I am porting one large MPI-based physics code to OpenMP tasking. On one Cray supercomputing machine the code compiled, linked and runs perfectly (cray-mpich library, Cray compiler were used for this). Then, the code moved to a server for Jenkins continuous integration (I don't have admin rights on that server), and there is only GCC v.4 compiler (Cray compiler can't be used as it's not a Cray machine). On that server my code is not compiled, there is an error:
... error: ‘pcls’ implicitly determined as ‘firstprivate’ has reference type
#pragma omp task
^
It's a spaghetti code, so it's hard to copy-paste here the code lines caused this error, but my guess is that this is due to the problem described here: http://forum.openmp.org/forum/viewtopic.php?f=5&t=117
Is there any possibility to solve this issue? It seems like with GCC v.6 this was resolved, but not sure... I am curious if someone has this situation...

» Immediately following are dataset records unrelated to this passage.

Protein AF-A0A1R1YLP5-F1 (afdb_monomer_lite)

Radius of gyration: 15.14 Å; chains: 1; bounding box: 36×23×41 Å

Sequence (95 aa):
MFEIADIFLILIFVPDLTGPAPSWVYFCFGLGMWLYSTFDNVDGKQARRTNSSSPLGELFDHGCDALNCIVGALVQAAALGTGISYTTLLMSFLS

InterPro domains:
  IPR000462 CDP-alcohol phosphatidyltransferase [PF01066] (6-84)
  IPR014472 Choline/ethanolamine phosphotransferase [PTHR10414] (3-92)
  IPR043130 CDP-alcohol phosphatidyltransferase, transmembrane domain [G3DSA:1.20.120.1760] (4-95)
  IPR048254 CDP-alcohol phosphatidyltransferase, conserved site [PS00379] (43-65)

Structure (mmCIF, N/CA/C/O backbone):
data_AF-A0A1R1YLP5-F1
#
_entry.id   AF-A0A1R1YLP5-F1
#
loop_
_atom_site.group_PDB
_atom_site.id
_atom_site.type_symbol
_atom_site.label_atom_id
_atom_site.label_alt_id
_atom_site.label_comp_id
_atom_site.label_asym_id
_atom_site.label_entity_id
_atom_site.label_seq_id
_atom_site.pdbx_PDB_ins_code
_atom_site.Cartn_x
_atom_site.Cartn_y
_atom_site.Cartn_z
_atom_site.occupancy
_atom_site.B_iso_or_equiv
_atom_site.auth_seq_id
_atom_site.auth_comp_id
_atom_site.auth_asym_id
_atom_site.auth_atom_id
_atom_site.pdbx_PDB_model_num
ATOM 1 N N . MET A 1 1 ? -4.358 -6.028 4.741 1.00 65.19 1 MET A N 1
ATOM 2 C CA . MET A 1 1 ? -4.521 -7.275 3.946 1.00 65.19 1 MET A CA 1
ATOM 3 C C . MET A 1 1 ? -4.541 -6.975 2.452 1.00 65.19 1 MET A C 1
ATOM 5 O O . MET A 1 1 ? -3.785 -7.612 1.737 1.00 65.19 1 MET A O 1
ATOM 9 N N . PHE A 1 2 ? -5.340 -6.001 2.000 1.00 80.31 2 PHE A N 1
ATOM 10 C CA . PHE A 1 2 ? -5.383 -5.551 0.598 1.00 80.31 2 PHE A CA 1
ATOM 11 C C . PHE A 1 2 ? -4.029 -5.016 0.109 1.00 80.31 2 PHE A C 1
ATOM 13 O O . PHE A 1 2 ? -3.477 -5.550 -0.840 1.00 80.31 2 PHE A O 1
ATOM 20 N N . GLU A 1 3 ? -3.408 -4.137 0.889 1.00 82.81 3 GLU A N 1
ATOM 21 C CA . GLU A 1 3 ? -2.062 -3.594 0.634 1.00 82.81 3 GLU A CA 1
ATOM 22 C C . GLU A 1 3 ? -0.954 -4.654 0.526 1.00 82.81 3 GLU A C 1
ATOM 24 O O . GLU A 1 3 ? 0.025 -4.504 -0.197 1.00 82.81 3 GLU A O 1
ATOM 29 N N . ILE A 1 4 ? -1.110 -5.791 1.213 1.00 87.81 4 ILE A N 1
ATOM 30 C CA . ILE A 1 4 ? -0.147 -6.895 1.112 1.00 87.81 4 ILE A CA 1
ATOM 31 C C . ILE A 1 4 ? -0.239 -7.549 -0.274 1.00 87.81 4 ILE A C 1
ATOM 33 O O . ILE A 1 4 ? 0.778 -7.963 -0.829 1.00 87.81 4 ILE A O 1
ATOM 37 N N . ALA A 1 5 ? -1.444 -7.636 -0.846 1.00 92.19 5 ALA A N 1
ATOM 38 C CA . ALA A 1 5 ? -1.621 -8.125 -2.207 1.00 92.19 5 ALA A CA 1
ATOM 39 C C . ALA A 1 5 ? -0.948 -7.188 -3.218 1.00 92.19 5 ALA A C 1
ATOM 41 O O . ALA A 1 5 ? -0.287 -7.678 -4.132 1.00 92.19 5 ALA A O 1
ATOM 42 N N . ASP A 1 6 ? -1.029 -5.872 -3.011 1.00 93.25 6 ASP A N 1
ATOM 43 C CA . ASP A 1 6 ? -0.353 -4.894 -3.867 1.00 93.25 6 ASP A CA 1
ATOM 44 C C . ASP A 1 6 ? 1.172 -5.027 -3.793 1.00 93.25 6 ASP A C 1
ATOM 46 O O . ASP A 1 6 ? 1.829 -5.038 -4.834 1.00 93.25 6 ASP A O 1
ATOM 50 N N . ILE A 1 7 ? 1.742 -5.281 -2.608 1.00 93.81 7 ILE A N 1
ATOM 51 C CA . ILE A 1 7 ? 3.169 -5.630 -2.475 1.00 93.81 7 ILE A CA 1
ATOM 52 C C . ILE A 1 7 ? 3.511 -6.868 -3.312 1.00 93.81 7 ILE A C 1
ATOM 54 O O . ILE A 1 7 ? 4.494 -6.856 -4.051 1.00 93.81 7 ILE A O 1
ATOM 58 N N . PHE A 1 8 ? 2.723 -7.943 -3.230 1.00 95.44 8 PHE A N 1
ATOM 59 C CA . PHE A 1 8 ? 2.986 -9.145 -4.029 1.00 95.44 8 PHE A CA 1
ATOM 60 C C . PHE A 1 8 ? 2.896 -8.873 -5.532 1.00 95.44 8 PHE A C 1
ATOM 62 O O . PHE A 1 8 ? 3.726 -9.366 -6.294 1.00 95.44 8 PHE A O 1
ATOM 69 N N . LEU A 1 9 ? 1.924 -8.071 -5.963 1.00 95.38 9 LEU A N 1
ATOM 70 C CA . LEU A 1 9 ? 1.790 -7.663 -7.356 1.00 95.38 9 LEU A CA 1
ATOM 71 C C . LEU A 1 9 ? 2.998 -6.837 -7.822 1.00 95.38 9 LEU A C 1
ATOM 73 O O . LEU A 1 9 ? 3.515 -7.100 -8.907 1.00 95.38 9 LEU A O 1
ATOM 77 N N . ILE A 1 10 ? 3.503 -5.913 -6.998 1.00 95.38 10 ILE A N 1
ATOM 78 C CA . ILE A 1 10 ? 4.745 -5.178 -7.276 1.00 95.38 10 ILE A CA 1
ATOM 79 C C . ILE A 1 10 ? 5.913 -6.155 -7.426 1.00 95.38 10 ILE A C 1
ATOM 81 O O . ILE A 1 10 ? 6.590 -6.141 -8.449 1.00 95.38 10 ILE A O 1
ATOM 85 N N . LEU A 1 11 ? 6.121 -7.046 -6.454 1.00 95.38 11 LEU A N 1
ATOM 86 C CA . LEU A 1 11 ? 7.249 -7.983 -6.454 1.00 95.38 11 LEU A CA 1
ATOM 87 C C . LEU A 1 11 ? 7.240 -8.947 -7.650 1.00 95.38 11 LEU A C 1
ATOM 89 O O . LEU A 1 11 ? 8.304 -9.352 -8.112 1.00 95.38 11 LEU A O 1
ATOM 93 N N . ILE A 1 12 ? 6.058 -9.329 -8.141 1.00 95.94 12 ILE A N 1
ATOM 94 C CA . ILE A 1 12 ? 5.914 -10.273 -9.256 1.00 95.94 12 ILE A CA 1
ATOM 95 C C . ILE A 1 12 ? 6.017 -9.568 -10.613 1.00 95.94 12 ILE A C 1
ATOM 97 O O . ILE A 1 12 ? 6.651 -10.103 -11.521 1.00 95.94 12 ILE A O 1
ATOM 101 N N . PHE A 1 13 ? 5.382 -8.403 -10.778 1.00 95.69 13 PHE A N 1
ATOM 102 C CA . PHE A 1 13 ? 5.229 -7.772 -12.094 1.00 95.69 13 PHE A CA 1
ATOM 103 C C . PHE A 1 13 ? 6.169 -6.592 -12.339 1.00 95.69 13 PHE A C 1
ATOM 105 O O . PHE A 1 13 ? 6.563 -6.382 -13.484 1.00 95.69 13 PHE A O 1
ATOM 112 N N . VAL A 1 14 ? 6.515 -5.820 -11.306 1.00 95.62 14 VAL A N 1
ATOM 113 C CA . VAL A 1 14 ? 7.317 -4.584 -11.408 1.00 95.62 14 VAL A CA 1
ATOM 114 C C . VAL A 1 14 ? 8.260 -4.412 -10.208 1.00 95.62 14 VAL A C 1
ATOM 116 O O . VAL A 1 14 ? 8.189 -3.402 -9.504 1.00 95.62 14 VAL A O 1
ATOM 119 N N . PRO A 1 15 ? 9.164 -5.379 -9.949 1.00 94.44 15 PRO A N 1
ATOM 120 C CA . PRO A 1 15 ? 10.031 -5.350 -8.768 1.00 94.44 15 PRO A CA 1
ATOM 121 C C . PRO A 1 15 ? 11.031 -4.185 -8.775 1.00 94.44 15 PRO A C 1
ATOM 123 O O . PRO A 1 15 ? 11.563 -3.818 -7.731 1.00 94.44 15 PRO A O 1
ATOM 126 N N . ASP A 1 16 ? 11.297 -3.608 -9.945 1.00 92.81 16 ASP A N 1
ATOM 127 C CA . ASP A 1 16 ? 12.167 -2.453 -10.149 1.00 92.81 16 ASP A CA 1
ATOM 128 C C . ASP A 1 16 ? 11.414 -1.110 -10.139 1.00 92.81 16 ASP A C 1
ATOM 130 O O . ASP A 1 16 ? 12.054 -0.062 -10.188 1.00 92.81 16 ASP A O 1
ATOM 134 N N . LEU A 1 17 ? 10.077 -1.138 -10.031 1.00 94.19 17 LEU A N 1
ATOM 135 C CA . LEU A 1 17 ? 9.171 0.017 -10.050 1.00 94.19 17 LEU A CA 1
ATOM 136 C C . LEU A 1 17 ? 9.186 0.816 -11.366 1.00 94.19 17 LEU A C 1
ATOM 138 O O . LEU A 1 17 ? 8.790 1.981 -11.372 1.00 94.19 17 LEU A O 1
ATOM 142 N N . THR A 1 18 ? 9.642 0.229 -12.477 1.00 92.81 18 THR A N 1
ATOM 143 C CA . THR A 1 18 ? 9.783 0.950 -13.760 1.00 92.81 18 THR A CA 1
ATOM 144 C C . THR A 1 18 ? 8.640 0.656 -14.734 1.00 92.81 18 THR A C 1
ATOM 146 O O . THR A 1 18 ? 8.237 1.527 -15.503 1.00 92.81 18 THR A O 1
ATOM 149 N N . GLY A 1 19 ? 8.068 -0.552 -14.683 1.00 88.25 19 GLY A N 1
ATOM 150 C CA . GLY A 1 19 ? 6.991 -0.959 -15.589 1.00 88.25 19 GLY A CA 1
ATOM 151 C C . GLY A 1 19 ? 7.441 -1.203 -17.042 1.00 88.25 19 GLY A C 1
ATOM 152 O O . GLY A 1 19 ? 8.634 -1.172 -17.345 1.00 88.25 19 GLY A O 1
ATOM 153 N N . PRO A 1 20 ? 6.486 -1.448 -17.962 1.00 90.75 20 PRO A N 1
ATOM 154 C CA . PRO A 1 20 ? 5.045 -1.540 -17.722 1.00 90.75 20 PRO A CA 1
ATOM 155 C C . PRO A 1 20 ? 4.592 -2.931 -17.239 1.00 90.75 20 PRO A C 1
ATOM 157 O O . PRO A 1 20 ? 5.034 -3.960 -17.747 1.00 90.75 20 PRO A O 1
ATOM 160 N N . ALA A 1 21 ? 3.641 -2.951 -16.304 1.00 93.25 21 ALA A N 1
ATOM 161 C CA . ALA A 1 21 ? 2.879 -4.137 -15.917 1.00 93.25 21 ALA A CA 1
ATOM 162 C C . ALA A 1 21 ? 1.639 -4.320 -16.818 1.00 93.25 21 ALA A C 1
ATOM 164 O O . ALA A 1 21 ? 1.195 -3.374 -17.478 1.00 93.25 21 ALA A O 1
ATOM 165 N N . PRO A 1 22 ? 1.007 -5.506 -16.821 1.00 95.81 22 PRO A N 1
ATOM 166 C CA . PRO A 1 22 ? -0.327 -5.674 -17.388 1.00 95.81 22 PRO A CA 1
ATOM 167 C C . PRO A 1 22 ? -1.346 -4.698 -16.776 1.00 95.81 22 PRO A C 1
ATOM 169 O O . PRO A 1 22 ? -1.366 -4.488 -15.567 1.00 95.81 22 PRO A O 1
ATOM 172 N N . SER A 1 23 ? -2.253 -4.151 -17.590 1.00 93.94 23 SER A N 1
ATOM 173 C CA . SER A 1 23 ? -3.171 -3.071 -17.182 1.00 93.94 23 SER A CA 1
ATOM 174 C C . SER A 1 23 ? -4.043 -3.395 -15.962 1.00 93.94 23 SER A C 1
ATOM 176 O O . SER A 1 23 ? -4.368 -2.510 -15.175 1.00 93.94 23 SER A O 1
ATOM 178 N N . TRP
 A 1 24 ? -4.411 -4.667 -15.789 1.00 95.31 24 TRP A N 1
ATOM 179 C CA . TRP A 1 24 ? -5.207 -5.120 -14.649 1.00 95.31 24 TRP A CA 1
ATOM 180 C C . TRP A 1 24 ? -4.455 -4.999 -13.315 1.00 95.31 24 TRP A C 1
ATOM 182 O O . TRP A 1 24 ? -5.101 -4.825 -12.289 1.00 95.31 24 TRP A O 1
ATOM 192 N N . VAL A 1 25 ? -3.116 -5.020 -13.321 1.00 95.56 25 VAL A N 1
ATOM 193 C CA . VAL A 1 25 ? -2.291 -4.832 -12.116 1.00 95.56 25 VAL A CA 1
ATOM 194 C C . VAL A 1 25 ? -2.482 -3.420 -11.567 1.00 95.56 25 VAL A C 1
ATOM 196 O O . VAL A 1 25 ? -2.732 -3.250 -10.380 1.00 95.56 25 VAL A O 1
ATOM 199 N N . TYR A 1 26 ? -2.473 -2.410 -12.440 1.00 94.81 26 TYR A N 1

UPD: I am providing the skeleton of one function, where one such error is caused (sorry for long listing!):
void EMfields3D::sumMoments_vectorized(const Particles3Dcomm* part)
{
grid_initialisation(...);
#pragma omp parallel
{
for (int species_idx = 0; species_idx < ns; species_idx++)
{
const Particles3Dcomm& pcls = part[species_idx];
assert_eq(pcls.get_particleType(), ParticleType::SoA);
const int is = pcls.get_species_num();
assert_eq(species_idx,is);
double const*const x = pcls.getXall();
double const*const y = pcls.getYall();
double const*const z = pcls.getZall();
double const*const u = pcls.getUall();
double const*const v = pcls.getVall();
double const*const w = pcls.getWall();
double const*const q = pcls.getQall();
const int nop = pcls.getNOP();
#pragma omp master
{
start_timing_for_moments_accumulation(...);
}
...
#pragma omp for // because shared
for(int i=0; i<moments1dsize; i++)
moments1d[i]=0;
// prevent threads from writing to the same location
for(int cxmod2=0; cxmod2<2; cxmod2++)
for(int cymod2=0; cymod2<2; cymod2++)
// each mesh cell is handled by its own thread
#pragma omp for collapse(2)
for(int cx=cxmod2;cx<nxc;cx+=2)
for(int cy=cymod2;cy<nyc;cy+=2)
for(int cz=0;cz<nzc;cz++)
#pragma omp task
{
const int ix = cx + 1;
const int iy = cy + 1;
const int iz = cz + 1;
{
// reference the 8 nodes to which we will
// write moment data for particles in this mesh cell.
//
arr1_double_fetch momentsArray[8];
arr2_double_fetch moments00 = moments[ix][iy];
arr2_double_fetch moments01 = moments[ix][cy];
arr2_double_fetch moments10 = moments[cx][iy];
arr2_double_fetch moments11 = moments[cx][cy];
momentsArray[0] = moments00[iz]; // moments000
momentsArray[1] = moments00[cz]; // moments001
momentsArray[2] = moments01[iz]; // moments010
momentsArray[3] = moments01[cz]; // moments011
momentsArray[4] = moments10[iz]; // moments100
momentsArray[5] = moments10[cz]; // moments101
momentsArray[6] = moments11[iz]; // moments110
momentsArray[7] = moments11[cz]; // moments111
const int numpcls_in_cell = pcls.get_numpcls_in_bucket(cx,cy,cz);
const int bucket_offset = pcls.get_bucket_offset(cx,cy,cz);
const int bucket_end = bucket_offset+numpcls_in_cell;
some_manipulation_with_moments_accumulation(...);
}
}
#pragma omp master
{
end_timing_for_moments_accumulation(...);
}
// reduction
#pragma omp master
{
start_timing_for_moments_reduction(...);
}
{
#pragma omp for collapse(2)
for(int i=0;i<nxn;i++)
{
for(int j=0;j<nyn;j++)
{
for(int k=0;k<nzn;k++)
#pragma omp task
{
rhons[is][i][j][k] = invVOL*moments[i][j][k][0];
Jxs [is][i][j][k] = invVOL*moments[i][j][k][1];
Jys [is][i][j][k] = invVOL*moments[i][j][k][2];
Jzs [is][i][j][k] = invVOL*moments[i][j][k][3];
pXXsn[is][i][j][k] = invVOL*moments[i][j][k][4];
pXYsn[is][i][j][k] = invVOL*moments[i][j][k][5];
pXZsn[is][i][j][k] = invVOL*moments[i][j][k][6];
pYYsn[is][i][j][k] = invVOL*moments[i][j][k][7];
pYZsn[is][i][j][k] = invVOL*moments[i][j][k][8];
pZZsn[is][i][j][k] = invVOL*moments[i][j][k][9];
}
}
}
}
#pragma omp master
{
end_timing_for_moments_reduction(...);
}
}
}
for (int i = 0; i < ns; i++)
{
communicateGhostP2G(i);
}
}
Please, don't try to find a logic here (like why there is "#pragma omp parallel" and then the for-loop appears without "#pragma omp for"; or why in a for-loop there is a task construct)... I was not implementing the code, but I has to port it to OpenMP tasking...